Ein Mitarbeiter einer Karosseriewerkstatt in Kanada nahm den Honda Odyssey eines Kunden auf eine unerlaubte Testfahrt mit hoher Geschwindigkeit und erreichte in einer Baustelle eine Geschwindigkeit von 140 km/h (90 mph), bevor er von der Polizei angehalten wurde. Der gesamte Vorfall wurde auf der Dashcam des Fahrzeugs festgehalten und offenbarte rücksichtsloses Verhalten, das zur sofortigen Beschlagnahmung des Lieferwagens und zur Entlassung des Mitarbeiters führte.
Die unerlaubte Probefahrt
Der Odyssey war nach einem Auffahrunfall in der Werkstatt. Dort wurde ein Mechaniker mit der Behebung eines kleineren mechanischen Problems beauftragt. Anstelle einer Routinekontrolle nutzte der Mitarbeiter die Gelegenheit für eine aufregende Fahrt und beschleunigte auf der Autobahn auf gefährliche Geschwindigkeiten. Das Dashcam-Material zeigt den Fahrer, der damit prahlt, „der Alpha“ zu sein, bevor er von der Royal Canadian Mounted Police (RCMP) angehalten wird.
Konsequenzen und Folgen
Die Handlungen des Fahrers führten zu einer sofortigen Verkehrskontrolle wegen überhöhter Geschwindigkeit. Das Fahrzeug wurde sieben Tage lang beschlagnahmt, und dem Mitarbeiter, einem Fahranfänger, drohen weitere Strafen, die bis zum Führerscheinentzug reichen könnten. Der Besitzer der Karosseriewerkstatt entließ den Arbeiter umgehend, als er von dem Vorfall erfuhr.
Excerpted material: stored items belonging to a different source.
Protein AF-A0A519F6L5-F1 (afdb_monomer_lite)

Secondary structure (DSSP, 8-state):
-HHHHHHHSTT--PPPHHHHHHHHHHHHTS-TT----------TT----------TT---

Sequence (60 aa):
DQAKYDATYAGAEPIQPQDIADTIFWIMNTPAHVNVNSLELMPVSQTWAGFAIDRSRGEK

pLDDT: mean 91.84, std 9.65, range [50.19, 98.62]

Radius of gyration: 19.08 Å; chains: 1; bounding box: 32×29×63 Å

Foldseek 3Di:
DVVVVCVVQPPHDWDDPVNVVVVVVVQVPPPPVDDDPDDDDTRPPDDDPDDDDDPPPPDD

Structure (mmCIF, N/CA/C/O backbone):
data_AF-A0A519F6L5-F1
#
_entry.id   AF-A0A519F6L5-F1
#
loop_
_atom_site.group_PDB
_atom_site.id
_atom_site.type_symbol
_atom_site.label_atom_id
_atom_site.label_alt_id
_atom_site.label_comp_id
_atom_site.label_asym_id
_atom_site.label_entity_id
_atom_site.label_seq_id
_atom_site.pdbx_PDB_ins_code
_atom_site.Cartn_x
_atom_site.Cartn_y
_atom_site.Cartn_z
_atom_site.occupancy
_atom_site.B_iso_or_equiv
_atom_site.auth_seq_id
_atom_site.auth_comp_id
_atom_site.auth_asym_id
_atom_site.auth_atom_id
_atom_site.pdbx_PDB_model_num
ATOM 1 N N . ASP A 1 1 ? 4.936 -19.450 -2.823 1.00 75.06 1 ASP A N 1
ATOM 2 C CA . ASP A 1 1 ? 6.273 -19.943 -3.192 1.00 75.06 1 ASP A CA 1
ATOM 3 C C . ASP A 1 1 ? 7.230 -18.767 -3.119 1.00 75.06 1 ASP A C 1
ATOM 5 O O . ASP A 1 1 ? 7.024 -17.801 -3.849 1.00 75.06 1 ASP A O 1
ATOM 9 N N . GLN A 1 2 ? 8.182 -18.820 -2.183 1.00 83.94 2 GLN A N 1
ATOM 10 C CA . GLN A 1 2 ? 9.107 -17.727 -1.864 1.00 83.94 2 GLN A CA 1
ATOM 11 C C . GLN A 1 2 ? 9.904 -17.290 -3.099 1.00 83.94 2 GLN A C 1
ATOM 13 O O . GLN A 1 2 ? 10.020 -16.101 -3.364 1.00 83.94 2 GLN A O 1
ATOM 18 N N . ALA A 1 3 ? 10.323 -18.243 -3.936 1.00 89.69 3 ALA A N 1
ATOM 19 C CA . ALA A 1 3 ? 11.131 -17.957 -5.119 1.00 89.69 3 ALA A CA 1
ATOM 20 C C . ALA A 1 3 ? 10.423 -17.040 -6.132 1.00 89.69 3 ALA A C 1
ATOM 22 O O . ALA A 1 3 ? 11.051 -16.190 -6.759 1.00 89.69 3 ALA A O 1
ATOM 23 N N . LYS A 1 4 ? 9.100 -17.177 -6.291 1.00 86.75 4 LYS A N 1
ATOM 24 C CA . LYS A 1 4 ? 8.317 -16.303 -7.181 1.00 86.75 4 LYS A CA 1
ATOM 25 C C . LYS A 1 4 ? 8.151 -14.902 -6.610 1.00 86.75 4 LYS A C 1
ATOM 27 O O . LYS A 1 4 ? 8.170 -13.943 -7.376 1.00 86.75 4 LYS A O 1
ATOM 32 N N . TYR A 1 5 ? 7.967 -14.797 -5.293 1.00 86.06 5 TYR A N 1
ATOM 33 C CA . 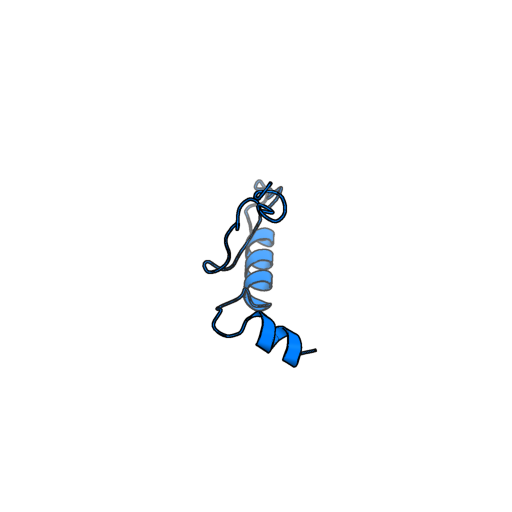TYR A 1 5 ? 7.921 -13.511 -4.602 1.00 86.06 5 TYR A CA 1
ATOM 34 C C . TYR A 1 5 ? 9.258 -12.788 -4.784 1.00 86.06 5 TYR A C 1
ATOM 36 O O . TYR A 1 5 ? 9.276 -11.682 -5.317 1.00 86.06 5 TYR A O 1
ATOM 44 N N . ASP A 1 6 ? 10.365 -13.466 -4.474 1.00 87.88 6 ASP A N 1
ATOM 45 C CA . ASP A 1 6 ? 11.709 -12.903 -4.592 1.00 87.88 6 ASP A CA 1
ATOM 46 C C . ASP A 1 6 ? 11.994 -12.441 -6.026 1.00 87.88 6 ASP A C 1
ATOM 48 O O . ASP A 1 6 ? 12.479 -11.336 -6.231 1.00 87.88 6 ASP A O 1
ATOM 52 N N . ALA A 1 7 ? 11.635 -13.245 -7.033 1.00 89.44 7 ALA A N 1
ATOM 53 C CA . ALA A 1 7 ? 11.822 -12.882 -8.437 1.00 89.44 7 ALA A CA 1
ATOM 54 C C . ALA A 1 7 ? 10.953 -11.691 -8.883 1.00 89.44 7 ALA A C 1
ATOM 56 O O . ALA A 1 7 ? 11.396 -10.881 -9.693 1.00 89.44 7 ALA A O 1
ATOM 57 N N . THR A 1 8 ? 9.723 -11.582 -8.375 1.00 86.38 8 THR A N 1
ATOM 58 C CA . THR A 1 8 ? 8.781 -10.512 -8.753 1.00 86.38 8 THR A CA 1
ATOM 59 C C . THR A 1 8 ? 9.160 -9.177 -8.118 1.00 86.38 8 THR A C 1
ATOM 61 O O . THR A 1 8 ? 9.045 -8.138 -8.761 1.00 86.38 8 THR A O 1
ATOM 64 N N . TYR A 1 9 ? 9.619 -9.205 -6.866 1.00 86.94 9 TYR A N 1
ATOM 65 C CA . TYR A 1 9 ? 9.939 -8.013 -6.079 1.00 86.94 9 TYR A CA 1
ATOM 66 C C . TYR A 1 9 ? 11.446 -7.749 -5.969 1.00 86.94 9 TYR A C 1
ATOM 68 O O . TYR A 1 9 ? 11.867 -6.914 -5.172 1.00 86.94 9 TYR A O 1
ATOM 76 N N . ALA A 1 10 ? 12.270 -8.440 -6.761 1.00 89.88 10 ALA A N 1
ATOM 77 C CA . ALA A 1 10 ? 13.716 -8.256 -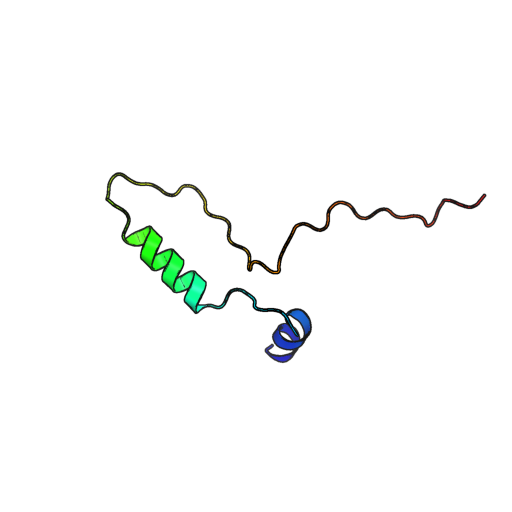6.772 1.00 89.88 10 ALA A CA 1
ATOM 78 C C . ALA A 1 10 ? 14.086 -6.779 -6.996 1.00 89.88 10 ALA A C 1
ATOM 80 O O . ALA A 1 10 ? 13.732 -6.185 -8.014 1.00 89.88 10 ALA A O 1
ATOM 81 N N . GLY A 1 11 ? 14.819 -6.194 -6.043 1.00 89.12 11 GLY A N 1
ATOM 82 C CA . GLY A 1 11 ? 15.243 -4.790 -6.097 1.00 89.12 11 GLY A CA 1
ATOM 83 C C . GLY A 1 11 ? 14.140 -3.768 -5.795 1.00 89.12 11 GLY A C 1
ATOM 84 O O . GLY A 1 11 ? 14.377 -2.572 -5.948 1.00 89.12 11 GLY A O 1
ATOM 85 N N . ALA A 1 12 ? 12.957 -4.216 -5.371 1.00 91.44 12 ALA A N 1
ATOM 86 C CA . ALA A 1 12 ? 11.898 -3.366 -4.850 1.00 91.44 12 ALA A CA 1
ATOM 87 C C . ALA A 1 12 ? 11.846 -3.435 -3.316 1.00 91.44 12 ALA A C 1
ATOM 89 O O . ALA A 1 12 ? 12.249 -4.423 -2.709 1.00 91.44 12 ALA A O 1
ATOM 90 N N . GLU A 1 13 ? 11.265 -2.402 -2.712 1.00 93.62 13 GLU A N 1
ATOM 91 C CA . GLU A 1 13 ? 10.843 -2.375 -1.307 1.00 93.62 13 GLU A CA 1
ATOM 92 C C . GLU A 1 13 ? 9.307 -2.504 -1.267 1.00 93.62 13 GLU A C 1
ATOM 94 O O . GLU A 1 13 ? 8.609 -1.484 -1.274 1.00 93.62 13 GLU A O 1
ATOM 99 N N . PRO A 1 14 ? 8.738 -3.723 -1.375 1.00 94.38 14 PRO A N 1
ATOM 100 C CA . PRO A 1 14 ? 7.292 -3.906 -1.392 1.00 94.38 14 PRO A CA 1
ATOM 101 C C . PRO A 1 14 ? 6.694 -3.783 0.011 1.00 94.38 14 PRO A C 1
ATOM 103 O O . PRO A 1 14 ? 7.375 -4.007 1.011 1.00 94.38 14 PRO A O 1
ATOM 106 N N . ILE A 1 15 ? 5.387 -3.510 0.066 1.00 96.44 15 ILE A N 1
ATOM 107 C CA . ILE A 1 15 ? 4.608 -3.573 1.308 1.00 96.44 15 ILE A CA 1
ATOM 108 C C . ILE A 1 15 ? 4.797 -4.947 1.958 1.00 96.44 15 ILE A C 1
ATOM 110 O O . ILE A 1 15 ? 4.591 -5.985 1.323 1.00 96.44 15 ILE A O 1
ATOM 114 N N . GLN A 1 16 ? 5.164 -4.933 3.234 1.00 95.75 16 GLN A N 1
ATOM 115 C CA . GLN A 1 16 ? 5.326 -6.112 4.067 1.00 95.75 16 GLN A CA 1
ATOM 116 C C . GLN A 1 16 ? 4.045 -6.416 4.856 1.00 95.75 16 GLN A C 1
ATOM 118 O O . GLN A 1 16 ? 3.220 -5.530 5.093 1.00 95.75 16 GLN A O 1
ATOM 123 N N . PRO A 1 17 ? 3.874 -7.661 5.342 1.00 96.19 17 PRO A N 1
ATOM 124 C CA . PRO A 1 17 ? 2.745 -8.014 6.203 1.00 96.19 17 PRO A CA 1
ATOM 125 C C . PRO A 1 17 ? 2.595 -7.103 7.431 1.00 96.19 17 PRO A C 1
ATOM 127 O O . PRO A 1 17 ? 1.473 -6.824 7.852 1.00 96.19 17 PRO A O 1
ATOM 130 N N . GLN A 1 18 ? 3.714 -6.618 7.982 1.00 97.94 18 GLN A N 1
ATOM 131 C CA . GLN A 1 18 ? 3.710 -5.727 9.141 1.00 97.94 18 GLN A CA 1
ATOM 132 C C . GLN A 1 18 ? 3.097 -4.357 8.821 1.00 97.94 18 GLN A C 1
ATOM 134 O O . GLN A 1 18 ? 2.305 -3.861 9.615 1.00 97.94 18 GLN A O 1
ATOM 139 N N . ASP A 1 19 ? 3.368 -3.792 7.641 1.00 97.94 19 ASP A N 1
ATOM 140 C CA . ASP A 1 19 ? 2.823 -2.488 7.237 1.00 97.94 19 ASP A CA 1
ATOM 141 C C . ASP A 1 19 ? 1.285 -2.519 7.186 1.00 97.94 19 ASP A C 1
ATOM 143 O O . ASP A 1 19 ? 0.601 -1.579 7.602 1.00 97.94 19 ASP A O 1
ATOM 147 N N . ILE A 1 20 ? 0.716 -3.637 6.719 1.00 98.06 20 ILE A N 1
ATOM 148 C CA . ILE A 1 20 ? -0.735 -3.854 6.699 1.00 98.06 20 ILE A CA 1
ATOM 149 C C . ILE A 1 20 ? -1.285 -4.046 8.114 1.00 98.06 20 ILE A C 1
ATOM 151 O O . ILE A 1 20 ? -2.336 -3.489 8.435 1.00 98.06 20 ILE A O 1
ATOM 155 N N . ALA A 1 21 ? -0.590 -4.798 8.971 1.00 98.44 21 ALA A N 1
ATOM 156 C CA . ALA A 1 21 ? -0.998 -4.985 10.362 1.00 98.44 21 ALA A CA 1
ATOM 157 C C . ALA A 1 21 ? -1.050 -3.647 11.120 1.00 98.44 21 ALA A C 1
ATOM 159 O O . ALA A 1 21 ? -2.048 -3.354 11.783 1.00 98.44 21 ALA A O 1
ATOM 160 N N . ASP A 1 22 ? -0.030 -2.806 10.950 1.00 98.62 22 ASP A N 1
ATOM 161 C CA . ASP A 1 22 ? 0.050 -1.482 11.569 1.00 98.62 22 ASP A CA 1
ATOM 162 C C . ASP A 1 22 ? -1.020 -0.534 11.011 1.00 98.62 22 ASP A C 1
ATOM 164 O O . ASP A 1 22 ? -1.655 0.209 11.764 1.00 98.62 22 ASP A O 1
ATOM 168 N N . THR A 1 23 ? -1.301 -0.613 9.706 1.00 98.50 23 THR A N 1
ATOM 169 C CA . THR A 1 23 ? 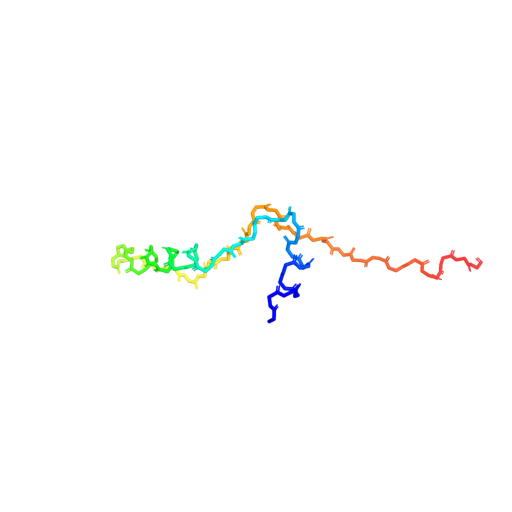-2.397 0.143 9.081 1.00 98.50 23 THR A CA 1
ATOM 170 C C . THR A 1 23 ? -3.748 -0.246 9.682 1.00 98.50 23 THR A C 1
ATOM 172 O O . THR A 1 23 ? -4.531 0.625 10.061 1.00 98.50 23 THR A O 1
ATOM 175 N N . ILE A 1 24 ? -4.037 -1.546 9.805 1.00 98.44 24 ILE A N 1
ATOM 176 C CA . ILE A 1 24 ? -5.284 -2.031 10.413 1.00 98.44 24 ILE A CA 1
ATOM 177 C C . ILE A 1 24 ? -5.371 -1.572 11.868 1.00 98.44 24 ILE A C 1
ATOM 179 O O . ILE A 1 24 ? -6.418 -1.0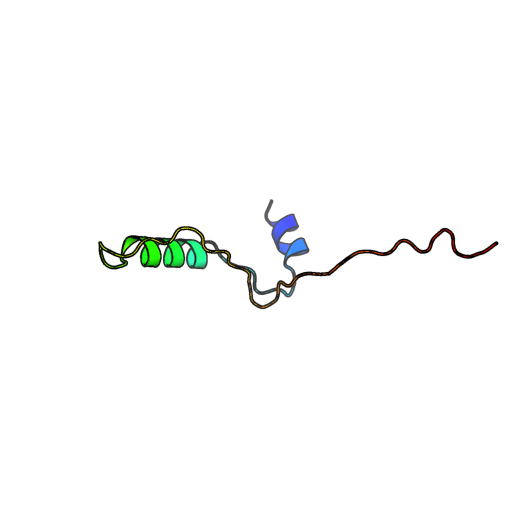85 12.296 1.00 98.44 24 ILE A O 1
ATOM 183 N N . PHE A 1 25 ? -4.273 -1.678 12.621 1.00 98.62 25 PHE A N 1
ATOM 184 C CA . PHE A 1 25 ? -4.213 -1.201 13.998 1.00 98.62 25 PHE A CA 1
ATOM 185 C C . PHE A 1 25 ? -4.558 0.286 14.091 1.00 98.62 25 PHE A C 1
ATOM 187 O O . PHE A 1 25 ? -5.390 0.668 14.913 1.00 98.62 25 PHE A O 1
ATOM 194 N N . TRP A 1 26 ? -3.993 1.120 13.220 1.00 98.38 26 TRP A N 1
ATOM 195 C CA . TRP A 1 26 ? -4.336 2.536 13.159 1.00 98.38 26 TRP A CA 1
ATOM 196 C C . TRP A 1 26 ? -5.826 2.758 12.862 1.00 98.38 26 TRP A C 1
ATOM 198 O O . TRP A 1 26 ? -6.477 3.483 13.614 1.00 98.38 26 TRP A O 1
ATOM 208 N N . ILE A 1 27 ? -6.390 2.092 11.842 1.00 98.25 27 ILE A N 1
ATOM 209 C CA . ILE A 1 27 ? -7.813 2.227 11.467 1.00 98.25 27 ILE A CA 1
ATOM 210 C C . ILE A 1 27 ? -8.723 1.902 12.659 1.00 98.25 27 ILE A C 1
ATOM 212 O O . ILE A 1 27 ? -9.632 2.673 12.973 1.00 98.25 27 ILE A O 1
ATOM 216 N N . MET A 1 28 ? -8.455 0.792 13.355 1.00 98.25 28 MET A N 1
ATOM 217 C CA . MET A 1 28 ? -9.253 0.342 14.502 1.00 98.25 28 MET A CA 1
ATOM 218 C C . MET A 1 28 ? -9.196 1.291 15.706 1.00 98.25 28 MET A C 1
ATOM 220 O O . MET A 1 28 ? -10.106 1.274 16.530 1.00 98.25 28 MET A O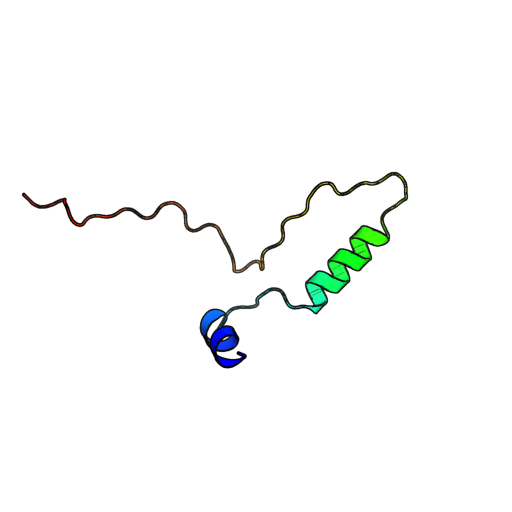 1
ATOM 224 N N . ASN A 1 29 ? -8.141 2.101 15.824 1.00 98.38 29 ASN A N 1
ATOM 225 C CA . ASN A 1 29 ? -7.922 3.009 16.955 1.00 98.38 29 ASN A CA 1
ATOM 226 C C . ASN A 1 29 ? -8.259 4.474 16.632 1.00 98.38 29 ASN A C 1
ATOM 228 O O . ASN A 1 29 ? -7.977 5.371 17.431 1.00 98.38 29 ASN A O 1
ATOM 232 N N . THR A 1 30 ? -8.865 4.744 15.475 1.00 98.19 30 THR A N 1
ATOM 233 C CA . THR A 1 30 ? -9.385 6.080 15.163 1.00 98.19 30 THR A CA 1
ATOM 234 C C . THR A 1 30 ? -10.527 6.472 16.124 1.00 98.19 30 THR A C 1
ATOM 236 O O . THR A 1 30 ? -11.193 5.599 16.688 1.00 98.19 30 THR A O 1
ATOM 239 N N . PRO A 1 31 ? -10.772 7.776 16.378 1.00 98.62 31 PRO A N 1
ATOM 240 C CA . PRO A 1 31 ? -11.866 8.206 17.251 1.00 98.62 31 PRO A CA 1
ATOM 241 C C . PRO A 1 31 ? -13.224 7.659 16.794 1.00 98.62 31 PRO A C 1
ATOM 243 O O . PRO A 1 31 ? -13.496 7.613 15.602 1.00 98.62 31 PRO A O 1
ATOM 246 N N . ALA A 1 32 ? -14.128 7.355 17.730 1.00 97.94 32 ALA A N 1
ATOM 247 C CA . ALA A 1 32 ? -15.402 6.675 17.445 1.00 97.94 32 ALA A CA 1
ATOM 248 C C . ALA A 1 32 ? -16.334 7.362 16.419 1.00 97.94 32 ALA A C 1
ATOM 250 O O . ALA A 1 32 ? -17.262 6.735 15.919 1.00 97.94 32 ALA A O 1
ATOM 251 N N . HIS A 1 33 ? -16.125 8.648 16.123 1.00 98.00 33 HIS A N 1
ATOM 252 C CA . HIS A 1 33 ? -16.897 9.396 15.124 1.00 98.00 33 HIS A CA 1
ATOM 253 C C . HIS A 1 33 ? -16.231 9.429 13.736 1.00 98.00 33 HIS A C 1
ATOM 255 O O . HIS A 1 33 ? -16.731 10.099 12.834 1.00 98.00 33 HIS A O 1
ATOM 261 N N . VAL A 1 34 ? -15.096 8.750 13.563 1.00 98.19 34 VAL A N 1
ATOM 262 C CA . VAL A 1 34 ? -14.346 8.666 12.308 1.00 98.19 34 VAL A CA 1
ATOM 263 C C . VAL A 1 34 ? -14.643 7.331 11.635 1.00 98.19 34 VAL A C 1
ATOM 265 O O . VAL A 1 34 ? -14.607 6.284 12.272 1.00 98.19 34 VAL A O 1
ATOM 268 N N . ASN A 1 35 ? -14.917 7.370 10.330 1.00 98.06 35 ASN A N 1
ATOM 269 C CA . ASN A 1 35 ? -15.130 6.180 9.513 1.00 98.06 35 ASN A CA 1
ATOM 270 C C . ASN A 1 35 ? -14.249 6.228 8.259 1.00 98.06 35 ASN A C 1
ATOM 272 O O . ASN A 1 35 ? -14.335 7.173 7.472 1.00 98.06 35 ASN A O 1
ATOM 276 N N . VAL A 1 36 ? -13.426 5.198 8.055 1.00 97.81 36 VAL A N 1
ATOM 277 C CA . VAL A 1 36 ? -12.632 5.021 6.832 1.00 97.81 36 VAL A CA 1
ATOM 278 C C . VAL A 1 36 ? -13.443 4.171 5.854 1.00 97.81 36 VAL A C 1
ATOM 280 O O . VAL A 1 36 ? -13.587 2.969 6.049 1.00 97.81 36 VAL A O 1
ATOM 283 N N . ASN A 1 37 ? -13.981 4.790 4.799 1.00 98.31 37 ASN A N 1
ATOM 284 C CA . ASN A 1 37 ? -14.766 4.071 3.784 1.00 98.31 37 ASN A CA 1
ATOM 285 C C . ASN A 1 37 ? -13.884 3.161 2.917 1.00 98.31 37 ASN A C 1
ATOM 287 O O . ASN A 1 37 ? -14.253 2.035 2.600 1.00 98.31 37 ASN A O 1
ATOM 291 N N . SER A 1 38 ? -12.726 3.677 2.510 1.00 97.94 38 SER A N 1
ATOM 292 C CA . SER A 1 38 ? -11.770 2.994 1.645 1.00 97.94 38 SER A CA 1
ATOM 293 C C . SER A 1 38 ? -10.392 3.614 1.816 1.00 97.94 38 SER A C 1
ATOM 295 O O . SER A 1 38 ? -10.280 4.832 1.972 1.00 97.94 38 SER A O 1
ATOM 297 N N . LEU A 1 39 ? -9.355 2.788 1.738 1.00 97.56 39 LEU A N 1
ATOM 298 C CA . LEU A 1 39 ? -7.964 3.214 1.793 1.00 97.56 39 LEU A CA 1
ATOM 299 C C . LEU A 1 39 ? -7.160 2.301 0.858 1.00 97.56 39 LEU A C 1
ATOM 301 O O . LEU A 1 39 ? -7.163 1.085 1.031 1.00 97.56 39 LEU A O 1
ATOM 305 N N . GLU A 1 40 ? -6.522 2.888 -0.153 1.00 97.19 40 GLU A N 1
ATOM 306 C CA . GLU A 1 40 ? -5.643 2.192 -1.099 1.00 97.19 40 GLU A CA 1
ATOM 307 C C . GLU A 1 40 ? -4.181 2.520 -0.767 1.00 97.19 40 GLU A C 1
ATOM 309 O O . GLU A 1 40 ? -3.837 3.686 -0.568 1.00 97.19 40 GLU A O 1
ATOM 314 N N . LEU A 1 41 ? -3.332 1.492 -0.684 1.00 96.69 41 LEU A N 1
ATOM 315 C CA . LEU A 1 41 ? -1.904 1.606 -0.378 1.00 96.69 41 LEU A CA 1
ATOM 316 C C . LEU A 1 41 ? -1.086 0.933 -1.471 1.00 96.69 41 LEU A C 1
ATOM 318 O O . LEU A 1 41 ? -1.426 -0.152 -1.939 1.00 96.69 41 LEU A O 1
ATOM 322 N N . MET A 1 42 ? 0.033 1.555 -1.816 1.00 97.06 42 MET A N 1
ATOM 323 C CA . MET A 1 42 ? 1.059 0.995 -2.687 1.00 97.06 42 MET A CA 1
ATOM 324 C C . MET A 1 42 ? 2.430 1.343 -2.092 1.00 97.06 42 MET A C 1
ATOM 326 O O . MET A 1 42 ? 2.562 2.407 -1.478 1.00 97.06 42 MET A O 1
ATOM 330 N N . PRO A 1 43 ? 3.458 0.490 -2.243 1.00 95.50 43 PRO A N 1
ATOM 331 C CA . PRO A 1 43 ? 4.824 0.915 -1.963 1.00 95.50 43 PRO A CA 1
ATOM 332 C C . PRO A 1 43 ? 5.176 2.086 -2.890 1.00 95.50 43 PRO A C 1
ATOM 334 O O . PRO A 1 43 ? 4.712 2.135 -4.026 1.00 95.50 43 PRO A O 1
ATOM 337 N N . VAL A 1 44 ? 6.020 3.019 -2.440 1.00 94.19 44 VAL A N 1
ATOM 338 C CA . VAL A 1 44 ? 6.376 4.232 -3.217 1.00 94.19 44 VAL A CA 1
ATOM 339 C C . VAL A 1 44 ? 6.967 3.894 -4.594 1.00 94.19 44 VAL A C 1
ATOM 341 O O . VAL A 1 44 ? 6.854 4.671 -5.539 1.00 94.19 44 VAL A O 1
ATOM 344 N N . SER A 1 45 ? 7.584 2.720 -4.717 1.00 92.94 45 SER A N 1
ATOM 345 C CA . SER A 1 45 ? 8.129 2.186 -5.964 1.00 92.94 45 SER A CA 1
ATOM 346 C C . SER A 1 45 ? 7.064 1.751 -6.984 1.00 92.94 45 SER A C 1
ATOM 348 O O . SER A 1 45 ? 7.383 1.630 -8.166 1.00 92.94 45 SER A O 1
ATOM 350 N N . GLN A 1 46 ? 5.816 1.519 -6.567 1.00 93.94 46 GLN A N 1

Die Rolle von Dashcam-Filmmaterial
Die Dashcam-Aufnahmen erwiesen sich als entscheidend für die Dokumentation des Vorfalls und ermöglichten es der Polizei, die Geschwindigkeitsüberschreitung zu überprüfen und rechtliche Schritte einzuleiten. Ohne das Video hätte die Situation anders ausgehen können. Der Besitzer teilte das Filmmaterial auf Reddit, wo es schnell viral ging.
Reaktion des Shops auf den Vorfall
Die Karosseriewerkstatt übernahm die volle Verantwortung, indem sie die Beschlagnahmungsgebühren übernahm, den Transporter professionell aufbereitete und der Familie sogar ein kostenloses Abendessen anbot, um die Unannehmlichkeiten zu kompensieren. Diese schnelle und umfassende Reaktion trug dazu bei, die Unzufriedenheit der Kunden zu mildern.
Der Vorfall unterstreicht die Bedeutung von Dashcam-Aufnahmen für die Überprüfung von rücksichtslosem Fahrverhalten. Es zeigt auch die möglichen Konsequenzen für Mitarbeiter auf, die Kundenfahrzeuge für den persönlichen Nervenkitzel missbrauchen.
Der Fall erinnert daran, dass selbst scheinbar geringfügige Fehleinschätzungen schwerwiegende rechtliche und berufliche Folgen haben können, insbesondere wenn sie auf Video festgehalten werden.